Is there corruption in the legal system? Of course there is. But is it this bad? I would find that difficult to believe. Follow this film to its logical conclusion, and we’re told that virtually everyone in the legal profession is on the take, suicidal (I see that I forgot to mention the suicidal Judge Rayford played by Jack Warden), incompetent, or insane. We’re further led to believe that those rare people who don’t fall into one or more of those categories are systematically forced out. It’s too much. It some point, I simply threw up my hands at it and waited for the end.

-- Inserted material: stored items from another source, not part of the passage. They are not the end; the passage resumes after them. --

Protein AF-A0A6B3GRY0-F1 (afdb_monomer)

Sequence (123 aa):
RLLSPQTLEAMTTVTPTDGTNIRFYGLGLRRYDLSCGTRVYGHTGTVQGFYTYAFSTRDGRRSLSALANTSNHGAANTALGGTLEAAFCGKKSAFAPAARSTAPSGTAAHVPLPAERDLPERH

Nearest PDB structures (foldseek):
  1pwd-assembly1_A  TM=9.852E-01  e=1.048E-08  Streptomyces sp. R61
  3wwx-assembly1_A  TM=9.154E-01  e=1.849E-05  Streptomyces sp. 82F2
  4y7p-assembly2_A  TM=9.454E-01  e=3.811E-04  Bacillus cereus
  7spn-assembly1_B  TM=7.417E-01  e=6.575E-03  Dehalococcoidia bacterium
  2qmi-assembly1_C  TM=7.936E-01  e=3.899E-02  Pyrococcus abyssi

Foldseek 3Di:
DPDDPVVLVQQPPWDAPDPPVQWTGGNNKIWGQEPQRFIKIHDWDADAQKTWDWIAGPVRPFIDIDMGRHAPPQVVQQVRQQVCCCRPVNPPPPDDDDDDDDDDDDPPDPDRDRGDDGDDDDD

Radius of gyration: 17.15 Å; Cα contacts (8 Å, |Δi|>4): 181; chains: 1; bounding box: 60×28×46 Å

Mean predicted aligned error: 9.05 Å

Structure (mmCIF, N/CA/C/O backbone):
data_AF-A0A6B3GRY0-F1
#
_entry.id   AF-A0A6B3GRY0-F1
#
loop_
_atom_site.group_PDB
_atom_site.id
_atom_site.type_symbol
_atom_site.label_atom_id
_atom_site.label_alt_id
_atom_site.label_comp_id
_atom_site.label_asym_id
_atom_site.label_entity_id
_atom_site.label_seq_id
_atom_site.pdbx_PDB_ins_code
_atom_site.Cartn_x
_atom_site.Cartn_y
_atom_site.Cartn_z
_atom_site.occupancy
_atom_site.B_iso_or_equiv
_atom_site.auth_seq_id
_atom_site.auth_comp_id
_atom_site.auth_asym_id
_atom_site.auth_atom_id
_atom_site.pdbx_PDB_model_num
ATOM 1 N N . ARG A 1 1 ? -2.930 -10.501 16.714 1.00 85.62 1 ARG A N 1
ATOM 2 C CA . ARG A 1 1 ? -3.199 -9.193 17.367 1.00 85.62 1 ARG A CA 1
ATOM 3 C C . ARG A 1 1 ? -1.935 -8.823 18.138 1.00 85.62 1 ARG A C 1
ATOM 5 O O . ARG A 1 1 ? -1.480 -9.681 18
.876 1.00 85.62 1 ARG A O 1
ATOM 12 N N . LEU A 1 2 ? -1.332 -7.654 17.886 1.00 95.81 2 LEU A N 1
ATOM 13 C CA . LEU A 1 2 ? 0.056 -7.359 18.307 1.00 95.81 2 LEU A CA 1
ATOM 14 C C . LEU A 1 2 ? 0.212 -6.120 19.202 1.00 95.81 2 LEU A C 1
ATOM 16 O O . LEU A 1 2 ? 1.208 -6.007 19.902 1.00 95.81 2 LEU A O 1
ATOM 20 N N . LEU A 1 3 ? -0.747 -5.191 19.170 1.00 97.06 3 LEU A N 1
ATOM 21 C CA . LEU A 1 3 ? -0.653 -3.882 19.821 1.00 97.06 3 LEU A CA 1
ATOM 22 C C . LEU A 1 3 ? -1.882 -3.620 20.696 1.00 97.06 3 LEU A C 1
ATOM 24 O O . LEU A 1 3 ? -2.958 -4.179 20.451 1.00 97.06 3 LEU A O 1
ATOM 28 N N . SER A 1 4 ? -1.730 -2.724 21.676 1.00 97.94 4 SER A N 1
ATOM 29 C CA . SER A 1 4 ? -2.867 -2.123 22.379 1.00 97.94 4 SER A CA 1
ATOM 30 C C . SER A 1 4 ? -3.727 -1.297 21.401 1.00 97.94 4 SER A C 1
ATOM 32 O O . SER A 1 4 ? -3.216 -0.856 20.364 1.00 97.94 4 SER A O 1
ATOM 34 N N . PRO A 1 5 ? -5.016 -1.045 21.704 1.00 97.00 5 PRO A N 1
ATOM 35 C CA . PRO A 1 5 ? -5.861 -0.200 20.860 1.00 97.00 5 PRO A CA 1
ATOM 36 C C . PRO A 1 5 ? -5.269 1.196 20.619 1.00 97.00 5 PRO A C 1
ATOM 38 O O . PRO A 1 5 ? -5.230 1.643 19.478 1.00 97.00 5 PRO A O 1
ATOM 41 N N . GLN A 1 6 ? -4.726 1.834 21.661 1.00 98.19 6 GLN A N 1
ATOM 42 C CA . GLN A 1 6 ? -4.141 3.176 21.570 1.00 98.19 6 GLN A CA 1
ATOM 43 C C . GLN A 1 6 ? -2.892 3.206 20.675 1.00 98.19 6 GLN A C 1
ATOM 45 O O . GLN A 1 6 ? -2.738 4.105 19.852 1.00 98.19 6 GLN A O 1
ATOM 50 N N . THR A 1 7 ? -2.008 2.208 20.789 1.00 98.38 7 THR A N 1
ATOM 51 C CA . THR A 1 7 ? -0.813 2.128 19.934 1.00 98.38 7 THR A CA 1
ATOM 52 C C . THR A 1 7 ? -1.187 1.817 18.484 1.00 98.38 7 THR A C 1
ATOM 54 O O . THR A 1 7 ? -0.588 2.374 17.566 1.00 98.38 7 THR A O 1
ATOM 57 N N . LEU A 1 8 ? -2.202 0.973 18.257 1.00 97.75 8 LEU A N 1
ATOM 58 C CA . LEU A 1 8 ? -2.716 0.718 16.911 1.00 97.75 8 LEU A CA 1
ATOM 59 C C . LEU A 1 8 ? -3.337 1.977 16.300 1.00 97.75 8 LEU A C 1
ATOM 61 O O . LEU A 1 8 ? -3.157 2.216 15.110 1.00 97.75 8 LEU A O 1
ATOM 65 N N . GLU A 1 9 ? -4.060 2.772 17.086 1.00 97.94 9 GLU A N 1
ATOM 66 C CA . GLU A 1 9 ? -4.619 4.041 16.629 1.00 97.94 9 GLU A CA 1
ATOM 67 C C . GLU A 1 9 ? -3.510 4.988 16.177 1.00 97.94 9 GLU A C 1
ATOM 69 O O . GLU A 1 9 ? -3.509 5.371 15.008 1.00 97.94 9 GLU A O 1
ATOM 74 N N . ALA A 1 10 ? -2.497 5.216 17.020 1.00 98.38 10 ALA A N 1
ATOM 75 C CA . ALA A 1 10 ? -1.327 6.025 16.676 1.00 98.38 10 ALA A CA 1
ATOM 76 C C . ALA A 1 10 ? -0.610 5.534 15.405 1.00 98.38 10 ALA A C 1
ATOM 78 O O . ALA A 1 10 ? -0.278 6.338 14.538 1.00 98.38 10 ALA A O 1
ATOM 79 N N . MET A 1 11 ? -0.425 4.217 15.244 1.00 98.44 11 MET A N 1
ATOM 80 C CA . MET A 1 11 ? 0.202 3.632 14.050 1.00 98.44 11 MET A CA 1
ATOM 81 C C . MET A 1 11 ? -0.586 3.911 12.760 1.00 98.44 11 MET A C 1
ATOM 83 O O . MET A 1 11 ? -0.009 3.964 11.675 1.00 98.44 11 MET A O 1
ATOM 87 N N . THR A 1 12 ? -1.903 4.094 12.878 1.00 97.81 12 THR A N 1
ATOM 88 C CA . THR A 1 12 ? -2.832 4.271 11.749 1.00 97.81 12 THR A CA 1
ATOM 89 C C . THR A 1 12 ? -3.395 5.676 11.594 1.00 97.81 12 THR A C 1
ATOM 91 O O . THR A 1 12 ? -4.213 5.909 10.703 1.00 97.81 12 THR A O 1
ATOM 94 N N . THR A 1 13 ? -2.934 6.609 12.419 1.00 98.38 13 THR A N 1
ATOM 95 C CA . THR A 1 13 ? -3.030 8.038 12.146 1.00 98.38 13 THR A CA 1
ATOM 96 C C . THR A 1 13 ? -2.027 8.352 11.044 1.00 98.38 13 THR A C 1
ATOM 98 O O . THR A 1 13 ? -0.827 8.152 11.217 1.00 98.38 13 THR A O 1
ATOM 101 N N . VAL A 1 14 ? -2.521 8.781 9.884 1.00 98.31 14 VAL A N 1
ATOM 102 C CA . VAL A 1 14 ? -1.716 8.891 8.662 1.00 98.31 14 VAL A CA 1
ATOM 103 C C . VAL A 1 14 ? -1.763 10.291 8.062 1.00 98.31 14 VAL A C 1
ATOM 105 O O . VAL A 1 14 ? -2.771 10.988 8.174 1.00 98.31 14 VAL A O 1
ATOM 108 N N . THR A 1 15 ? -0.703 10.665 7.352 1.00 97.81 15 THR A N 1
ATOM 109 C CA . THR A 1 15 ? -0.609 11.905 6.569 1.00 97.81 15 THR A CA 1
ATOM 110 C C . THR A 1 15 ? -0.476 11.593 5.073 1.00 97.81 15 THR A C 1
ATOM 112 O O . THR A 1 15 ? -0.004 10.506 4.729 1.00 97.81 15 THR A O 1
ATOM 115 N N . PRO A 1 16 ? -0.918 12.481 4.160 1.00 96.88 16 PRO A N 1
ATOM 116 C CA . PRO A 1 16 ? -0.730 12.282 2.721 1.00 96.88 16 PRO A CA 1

Is it good? I guess. But I’m not sure it needs to be watched a second time. I enjoyed Pacino’s performance and I tend to like Jeffrey Tambor in everything, and he’s fantastic here (and he has hair!). But the plot is a dud, and with nothing more to recommend it, the music pisses me off more than it would have otherwise.
Why to watch …And Justice for All: Nobody does Pacino like Pacino.
Why not to watch: The music is awful and the story is so over-the-top that it loses believability.
I haven't seen this, but is this the film where a judge tells Pacino he's out of order and he yells back, "You're out of order! This whole court is out of order!"
ReplyDeleteAnd I know what you mean by music throwing you off. I watched the 1940 version of The Thief of Bagdad Friday and the score was so damn loud and out of place that it was extremely distracting. In some scenes it obscured the dialogue and in scenes with no dialogue it was like when a car commercial comes on TV and the volume goes up 10 decibels. I watched the movie with the remote in my hand, finger over the volume up and down buttons so I could hear the dialogue when I needed to and not get my ears blasted when there was no dialogue. It really hurt my appreciation for the film.
Yes--this is that film. It's a great Pacino moment sadly in service to a not that great of a film.
DeleteI suppose if I'm charitable that this soundtrack wasn't terrible for the era, but it's like disco strings and feels wholly inappropriate for the film. It's not too loud, it's just not right.